*Problem to work on:* Please return, with no alterations, the lines below from the very first through the one that contains "ATOM 9 N N .".

*Given information:*
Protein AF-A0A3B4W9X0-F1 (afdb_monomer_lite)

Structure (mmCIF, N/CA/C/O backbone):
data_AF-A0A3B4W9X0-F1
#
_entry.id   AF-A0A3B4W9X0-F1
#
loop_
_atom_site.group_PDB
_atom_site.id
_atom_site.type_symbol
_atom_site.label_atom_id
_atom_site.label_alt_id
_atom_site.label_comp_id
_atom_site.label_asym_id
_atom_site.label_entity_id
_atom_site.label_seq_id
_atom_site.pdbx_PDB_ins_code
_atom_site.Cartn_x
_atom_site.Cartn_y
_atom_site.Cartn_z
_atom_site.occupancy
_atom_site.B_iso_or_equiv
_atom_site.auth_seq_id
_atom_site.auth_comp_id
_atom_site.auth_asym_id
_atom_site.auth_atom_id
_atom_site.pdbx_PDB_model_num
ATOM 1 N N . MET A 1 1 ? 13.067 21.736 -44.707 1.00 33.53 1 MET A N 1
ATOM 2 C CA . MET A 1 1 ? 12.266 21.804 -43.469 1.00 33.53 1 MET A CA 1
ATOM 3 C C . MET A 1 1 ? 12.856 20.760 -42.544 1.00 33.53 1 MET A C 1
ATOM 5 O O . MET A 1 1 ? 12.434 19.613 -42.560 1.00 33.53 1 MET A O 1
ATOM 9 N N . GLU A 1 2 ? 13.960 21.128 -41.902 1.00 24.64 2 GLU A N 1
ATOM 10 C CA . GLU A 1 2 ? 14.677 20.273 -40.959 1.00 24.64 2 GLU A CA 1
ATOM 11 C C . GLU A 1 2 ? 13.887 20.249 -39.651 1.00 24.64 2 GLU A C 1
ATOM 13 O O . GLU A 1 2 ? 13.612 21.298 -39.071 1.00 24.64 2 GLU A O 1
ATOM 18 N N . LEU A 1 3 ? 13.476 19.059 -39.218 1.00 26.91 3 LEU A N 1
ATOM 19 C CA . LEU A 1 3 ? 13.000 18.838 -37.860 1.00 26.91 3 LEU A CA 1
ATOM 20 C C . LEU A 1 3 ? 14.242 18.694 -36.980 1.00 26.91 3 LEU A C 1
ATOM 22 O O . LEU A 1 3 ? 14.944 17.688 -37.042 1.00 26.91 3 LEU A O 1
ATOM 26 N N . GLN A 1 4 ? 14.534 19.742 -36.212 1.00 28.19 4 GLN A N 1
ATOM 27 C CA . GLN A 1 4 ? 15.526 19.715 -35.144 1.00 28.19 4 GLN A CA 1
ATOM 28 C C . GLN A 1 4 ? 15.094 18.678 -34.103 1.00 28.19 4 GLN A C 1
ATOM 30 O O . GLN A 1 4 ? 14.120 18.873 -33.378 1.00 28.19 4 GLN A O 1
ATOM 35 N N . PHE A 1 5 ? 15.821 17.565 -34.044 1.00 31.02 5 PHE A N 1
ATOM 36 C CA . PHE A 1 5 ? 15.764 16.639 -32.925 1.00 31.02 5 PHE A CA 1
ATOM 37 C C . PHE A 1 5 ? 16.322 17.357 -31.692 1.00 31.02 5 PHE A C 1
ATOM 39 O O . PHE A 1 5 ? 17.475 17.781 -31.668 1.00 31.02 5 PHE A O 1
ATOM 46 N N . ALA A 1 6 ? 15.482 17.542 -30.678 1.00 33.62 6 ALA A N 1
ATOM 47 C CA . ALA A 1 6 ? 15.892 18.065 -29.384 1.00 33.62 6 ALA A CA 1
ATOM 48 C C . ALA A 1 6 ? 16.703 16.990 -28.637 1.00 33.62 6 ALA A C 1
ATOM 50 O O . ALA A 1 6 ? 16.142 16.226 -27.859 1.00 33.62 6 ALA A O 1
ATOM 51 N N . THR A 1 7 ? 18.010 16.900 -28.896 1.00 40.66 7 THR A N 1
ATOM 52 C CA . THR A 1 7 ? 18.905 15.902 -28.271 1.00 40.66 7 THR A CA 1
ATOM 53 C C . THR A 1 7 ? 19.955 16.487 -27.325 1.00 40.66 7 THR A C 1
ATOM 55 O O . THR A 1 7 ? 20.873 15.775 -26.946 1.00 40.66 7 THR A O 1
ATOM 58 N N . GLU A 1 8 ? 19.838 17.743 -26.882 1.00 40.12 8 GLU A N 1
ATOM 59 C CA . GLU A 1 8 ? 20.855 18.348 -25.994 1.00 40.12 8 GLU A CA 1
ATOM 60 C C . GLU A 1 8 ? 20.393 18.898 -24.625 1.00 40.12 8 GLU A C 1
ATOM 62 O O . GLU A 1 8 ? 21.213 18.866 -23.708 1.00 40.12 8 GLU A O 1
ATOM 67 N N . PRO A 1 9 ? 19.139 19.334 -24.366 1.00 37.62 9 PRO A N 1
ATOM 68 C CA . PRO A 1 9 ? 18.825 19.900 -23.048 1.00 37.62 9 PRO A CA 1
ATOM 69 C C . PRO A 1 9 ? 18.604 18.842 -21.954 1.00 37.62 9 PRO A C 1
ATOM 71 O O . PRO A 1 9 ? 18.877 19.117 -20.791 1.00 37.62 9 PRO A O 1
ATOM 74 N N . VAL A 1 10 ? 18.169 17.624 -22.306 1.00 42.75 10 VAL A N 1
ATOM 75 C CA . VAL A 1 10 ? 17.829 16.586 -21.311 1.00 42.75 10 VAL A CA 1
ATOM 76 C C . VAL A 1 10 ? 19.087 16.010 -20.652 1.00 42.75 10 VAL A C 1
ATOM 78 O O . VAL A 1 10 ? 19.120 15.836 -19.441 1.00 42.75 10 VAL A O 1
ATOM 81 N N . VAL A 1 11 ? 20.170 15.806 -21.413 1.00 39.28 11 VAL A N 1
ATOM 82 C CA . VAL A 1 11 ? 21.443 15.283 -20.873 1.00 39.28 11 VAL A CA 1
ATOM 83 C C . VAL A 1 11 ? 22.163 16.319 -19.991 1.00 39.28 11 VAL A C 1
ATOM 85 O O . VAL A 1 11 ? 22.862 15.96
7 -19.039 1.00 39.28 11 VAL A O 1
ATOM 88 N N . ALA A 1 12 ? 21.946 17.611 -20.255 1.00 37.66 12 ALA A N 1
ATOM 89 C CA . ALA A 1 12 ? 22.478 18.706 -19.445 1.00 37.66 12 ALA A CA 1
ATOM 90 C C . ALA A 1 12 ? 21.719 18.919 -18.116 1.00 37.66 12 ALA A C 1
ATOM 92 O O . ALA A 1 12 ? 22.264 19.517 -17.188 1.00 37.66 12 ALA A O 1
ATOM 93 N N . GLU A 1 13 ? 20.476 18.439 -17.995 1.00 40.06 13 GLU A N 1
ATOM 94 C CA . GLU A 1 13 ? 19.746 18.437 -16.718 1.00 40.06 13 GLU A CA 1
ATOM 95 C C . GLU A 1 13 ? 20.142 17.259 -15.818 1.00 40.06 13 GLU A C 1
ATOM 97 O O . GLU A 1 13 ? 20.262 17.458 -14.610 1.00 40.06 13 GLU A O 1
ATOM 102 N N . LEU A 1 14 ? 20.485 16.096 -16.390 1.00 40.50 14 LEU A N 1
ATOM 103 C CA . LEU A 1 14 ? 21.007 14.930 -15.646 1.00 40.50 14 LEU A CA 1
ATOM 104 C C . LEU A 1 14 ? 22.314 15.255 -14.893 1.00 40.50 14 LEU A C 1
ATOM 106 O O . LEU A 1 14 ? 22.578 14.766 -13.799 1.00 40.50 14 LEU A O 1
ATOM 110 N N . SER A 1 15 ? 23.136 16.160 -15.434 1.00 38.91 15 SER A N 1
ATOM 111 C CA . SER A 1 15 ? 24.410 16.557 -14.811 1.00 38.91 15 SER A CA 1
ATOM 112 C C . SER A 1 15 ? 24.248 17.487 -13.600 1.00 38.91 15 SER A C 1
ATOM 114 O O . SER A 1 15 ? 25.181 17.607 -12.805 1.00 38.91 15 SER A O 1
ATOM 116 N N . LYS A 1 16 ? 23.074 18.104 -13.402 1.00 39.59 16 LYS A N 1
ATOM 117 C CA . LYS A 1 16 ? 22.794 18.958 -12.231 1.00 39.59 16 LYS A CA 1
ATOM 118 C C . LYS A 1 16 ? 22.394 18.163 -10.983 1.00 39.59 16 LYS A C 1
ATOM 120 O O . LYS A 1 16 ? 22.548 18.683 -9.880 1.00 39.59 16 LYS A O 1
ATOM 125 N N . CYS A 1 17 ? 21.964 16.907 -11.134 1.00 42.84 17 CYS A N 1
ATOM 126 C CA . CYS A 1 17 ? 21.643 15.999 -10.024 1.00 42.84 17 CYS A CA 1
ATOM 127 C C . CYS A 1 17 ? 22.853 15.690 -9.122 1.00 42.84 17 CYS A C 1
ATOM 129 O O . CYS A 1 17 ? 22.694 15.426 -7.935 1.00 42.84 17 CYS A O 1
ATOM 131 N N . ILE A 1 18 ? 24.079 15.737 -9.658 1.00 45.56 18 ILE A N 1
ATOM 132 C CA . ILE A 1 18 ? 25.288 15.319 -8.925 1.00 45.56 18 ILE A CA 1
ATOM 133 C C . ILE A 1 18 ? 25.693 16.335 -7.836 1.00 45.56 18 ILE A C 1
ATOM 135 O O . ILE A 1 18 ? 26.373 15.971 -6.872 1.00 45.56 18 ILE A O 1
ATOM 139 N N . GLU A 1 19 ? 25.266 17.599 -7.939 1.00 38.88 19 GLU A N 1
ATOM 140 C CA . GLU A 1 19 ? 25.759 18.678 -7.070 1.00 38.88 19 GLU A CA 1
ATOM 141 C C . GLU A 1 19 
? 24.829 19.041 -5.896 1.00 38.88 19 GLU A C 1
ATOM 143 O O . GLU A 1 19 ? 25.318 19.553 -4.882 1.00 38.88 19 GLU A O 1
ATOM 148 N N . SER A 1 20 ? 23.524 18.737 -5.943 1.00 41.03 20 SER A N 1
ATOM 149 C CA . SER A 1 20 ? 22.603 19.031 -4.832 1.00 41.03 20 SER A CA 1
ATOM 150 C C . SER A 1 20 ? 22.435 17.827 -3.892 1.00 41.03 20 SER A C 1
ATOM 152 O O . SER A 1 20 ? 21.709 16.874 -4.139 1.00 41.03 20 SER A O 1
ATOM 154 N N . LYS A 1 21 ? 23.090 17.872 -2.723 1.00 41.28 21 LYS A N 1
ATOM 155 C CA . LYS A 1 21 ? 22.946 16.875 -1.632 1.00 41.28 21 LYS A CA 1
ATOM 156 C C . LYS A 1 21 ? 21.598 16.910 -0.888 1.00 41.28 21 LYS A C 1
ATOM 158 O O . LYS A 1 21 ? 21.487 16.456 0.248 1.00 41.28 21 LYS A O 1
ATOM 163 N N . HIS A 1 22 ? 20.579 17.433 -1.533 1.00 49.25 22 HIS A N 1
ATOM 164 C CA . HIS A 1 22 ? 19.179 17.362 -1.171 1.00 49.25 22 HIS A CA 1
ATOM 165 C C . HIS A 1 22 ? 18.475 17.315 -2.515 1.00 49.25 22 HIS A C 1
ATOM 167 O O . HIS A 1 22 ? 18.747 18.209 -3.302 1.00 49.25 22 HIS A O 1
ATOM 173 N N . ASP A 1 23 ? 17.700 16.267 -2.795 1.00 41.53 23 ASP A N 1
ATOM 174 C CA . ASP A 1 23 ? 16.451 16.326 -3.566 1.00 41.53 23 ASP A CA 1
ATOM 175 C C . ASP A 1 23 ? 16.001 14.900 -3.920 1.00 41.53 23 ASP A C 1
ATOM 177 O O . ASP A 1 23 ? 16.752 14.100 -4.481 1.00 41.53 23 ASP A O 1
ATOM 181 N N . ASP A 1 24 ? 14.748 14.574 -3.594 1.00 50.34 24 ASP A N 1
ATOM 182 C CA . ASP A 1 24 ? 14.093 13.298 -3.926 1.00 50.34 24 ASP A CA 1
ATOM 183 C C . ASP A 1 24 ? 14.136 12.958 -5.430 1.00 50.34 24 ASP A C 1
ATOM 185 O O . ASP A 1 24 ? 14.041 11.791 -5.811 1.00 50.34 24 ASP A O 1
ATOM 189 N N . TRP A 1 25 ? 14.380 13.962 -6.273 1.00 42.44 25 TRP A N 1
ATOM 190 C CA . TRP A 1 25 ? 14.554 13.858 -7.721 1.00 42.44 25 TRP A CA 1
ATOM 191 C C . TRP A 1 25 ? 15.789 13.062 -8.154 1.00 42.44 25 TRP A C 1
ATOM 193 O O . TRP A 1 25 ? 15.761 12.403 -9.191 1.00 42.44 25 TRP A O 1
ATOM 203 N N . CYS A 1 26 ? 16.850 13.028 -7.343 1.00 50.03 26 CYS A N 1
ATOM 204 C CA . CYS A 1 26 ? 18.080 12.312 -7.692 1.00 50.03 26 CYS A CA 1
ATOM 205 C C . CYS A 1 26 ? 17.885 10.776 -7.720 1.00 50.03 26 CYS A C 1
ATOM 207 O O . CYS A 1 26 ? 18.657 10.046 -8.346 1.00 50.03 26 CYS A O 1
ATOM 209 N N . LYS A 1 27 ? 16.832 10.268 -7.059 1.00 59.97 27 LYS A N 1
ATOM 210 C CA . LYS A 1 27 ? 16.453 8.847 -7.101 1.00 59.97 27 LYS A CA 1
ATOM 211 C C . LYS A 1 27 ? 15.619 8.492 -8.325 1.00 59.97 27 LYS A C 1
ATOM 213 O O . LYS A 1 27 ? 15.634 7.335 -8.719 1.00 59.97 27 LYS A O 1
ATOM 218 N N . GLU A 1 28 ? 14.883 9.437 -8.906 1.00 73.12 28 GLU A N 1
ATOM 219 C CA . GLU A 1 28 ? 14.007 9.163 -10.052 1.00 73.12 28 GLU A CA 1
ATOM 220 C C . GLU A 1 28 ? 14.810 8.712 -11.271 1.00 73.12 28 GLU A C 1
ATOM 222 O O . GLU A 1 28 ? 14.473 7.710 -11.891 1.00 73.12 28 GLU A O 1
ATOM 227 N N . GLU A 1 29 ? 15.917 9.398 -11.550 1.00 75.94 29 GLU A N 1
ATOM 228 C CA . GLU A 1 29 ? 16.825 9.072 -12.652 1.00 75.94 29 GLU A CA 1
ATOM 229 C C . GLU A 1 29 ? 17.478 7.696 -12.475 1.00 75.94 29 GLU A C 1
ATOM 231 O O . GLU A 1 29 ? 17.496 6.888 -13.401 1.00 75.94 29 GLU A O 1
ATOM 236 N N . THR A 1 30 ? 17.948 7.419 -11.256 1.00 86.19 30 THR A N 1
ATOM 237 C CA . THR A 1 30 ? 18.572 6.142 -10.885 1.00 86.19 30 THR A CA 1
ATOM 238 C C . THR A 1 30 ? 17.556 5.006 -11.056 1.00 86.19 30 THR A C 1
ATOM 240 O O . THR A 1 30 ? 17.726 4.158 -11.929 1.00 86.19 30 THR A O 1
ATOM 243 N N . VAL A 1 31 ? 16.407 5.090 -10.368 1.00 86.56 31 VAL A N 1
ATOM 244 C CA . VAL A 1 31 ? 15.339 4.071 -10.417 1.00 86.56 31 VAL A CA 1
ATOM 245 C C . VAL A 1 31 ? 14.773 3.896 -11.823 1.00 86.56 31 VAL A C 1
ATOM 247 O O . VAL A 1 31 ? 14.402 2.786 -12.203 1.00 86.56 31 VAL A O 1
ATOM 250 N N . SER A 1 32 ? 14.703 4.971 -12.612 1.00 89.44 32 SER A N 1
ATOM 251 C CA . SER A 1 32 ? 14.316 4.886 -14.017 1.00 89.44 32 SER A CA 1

*Your solution:*
Protein AF-A0A3B4W9X0-F1 (afdb_monomer_lite)

Structure (mmCIF, N/CA/C/O backbone):
data_AF-A0A3B4W9X0-F1
#
_entry.id   AF-A0A3B4W9X0-F1
#
loop_
_atom_site.group_PDB
_atom_site.id
_atom_site.type_symbol
_atom_site.label_atom_id
_atom_site.label_alt_id
_atom_site.label_comp_id
_atom_site.label_asym_id
_atom_site.label_entity_id
_atom_site.label_seq_id
_atom_site.pdbx_PDB_ins_code
_atom_site.Cartn_x
_atom_site.Cartn_y
_atom_site.Cartn_z
_atom_site.occupancy
_atom_site.B_iso_or_equiv
_atom_site.auth_seq_id
_atom_site.auth_comp_id
_atom_site.auth_asym_id
_atom_site.auth_atom_id
_atom_site.pdbx_PDB_model_num
ATOM 1 N N . MET A 1 1 ? 13.067 21.736 -44.707 1.00 33.53 1 MET A N 1
ATOM 2 C CA . MET A 1 1 ? 12.266 21.804 -43.469 1.00 33.53 1 MET A CA 1
ATOM 3 C C . MET A 1 1 ? 12.856 20.760 -42.544 1.00 33.53 1 MET A C 1
ATOM 5 O O . MET A 1 1 ? 12.434 19.613 -42.560 1.00 33.53 1 MET A O 1
ATOM 9 N N . GLU A 1 2 ? 13.960 21.128 -41.902 1.00 24.64 2 GLU A N 1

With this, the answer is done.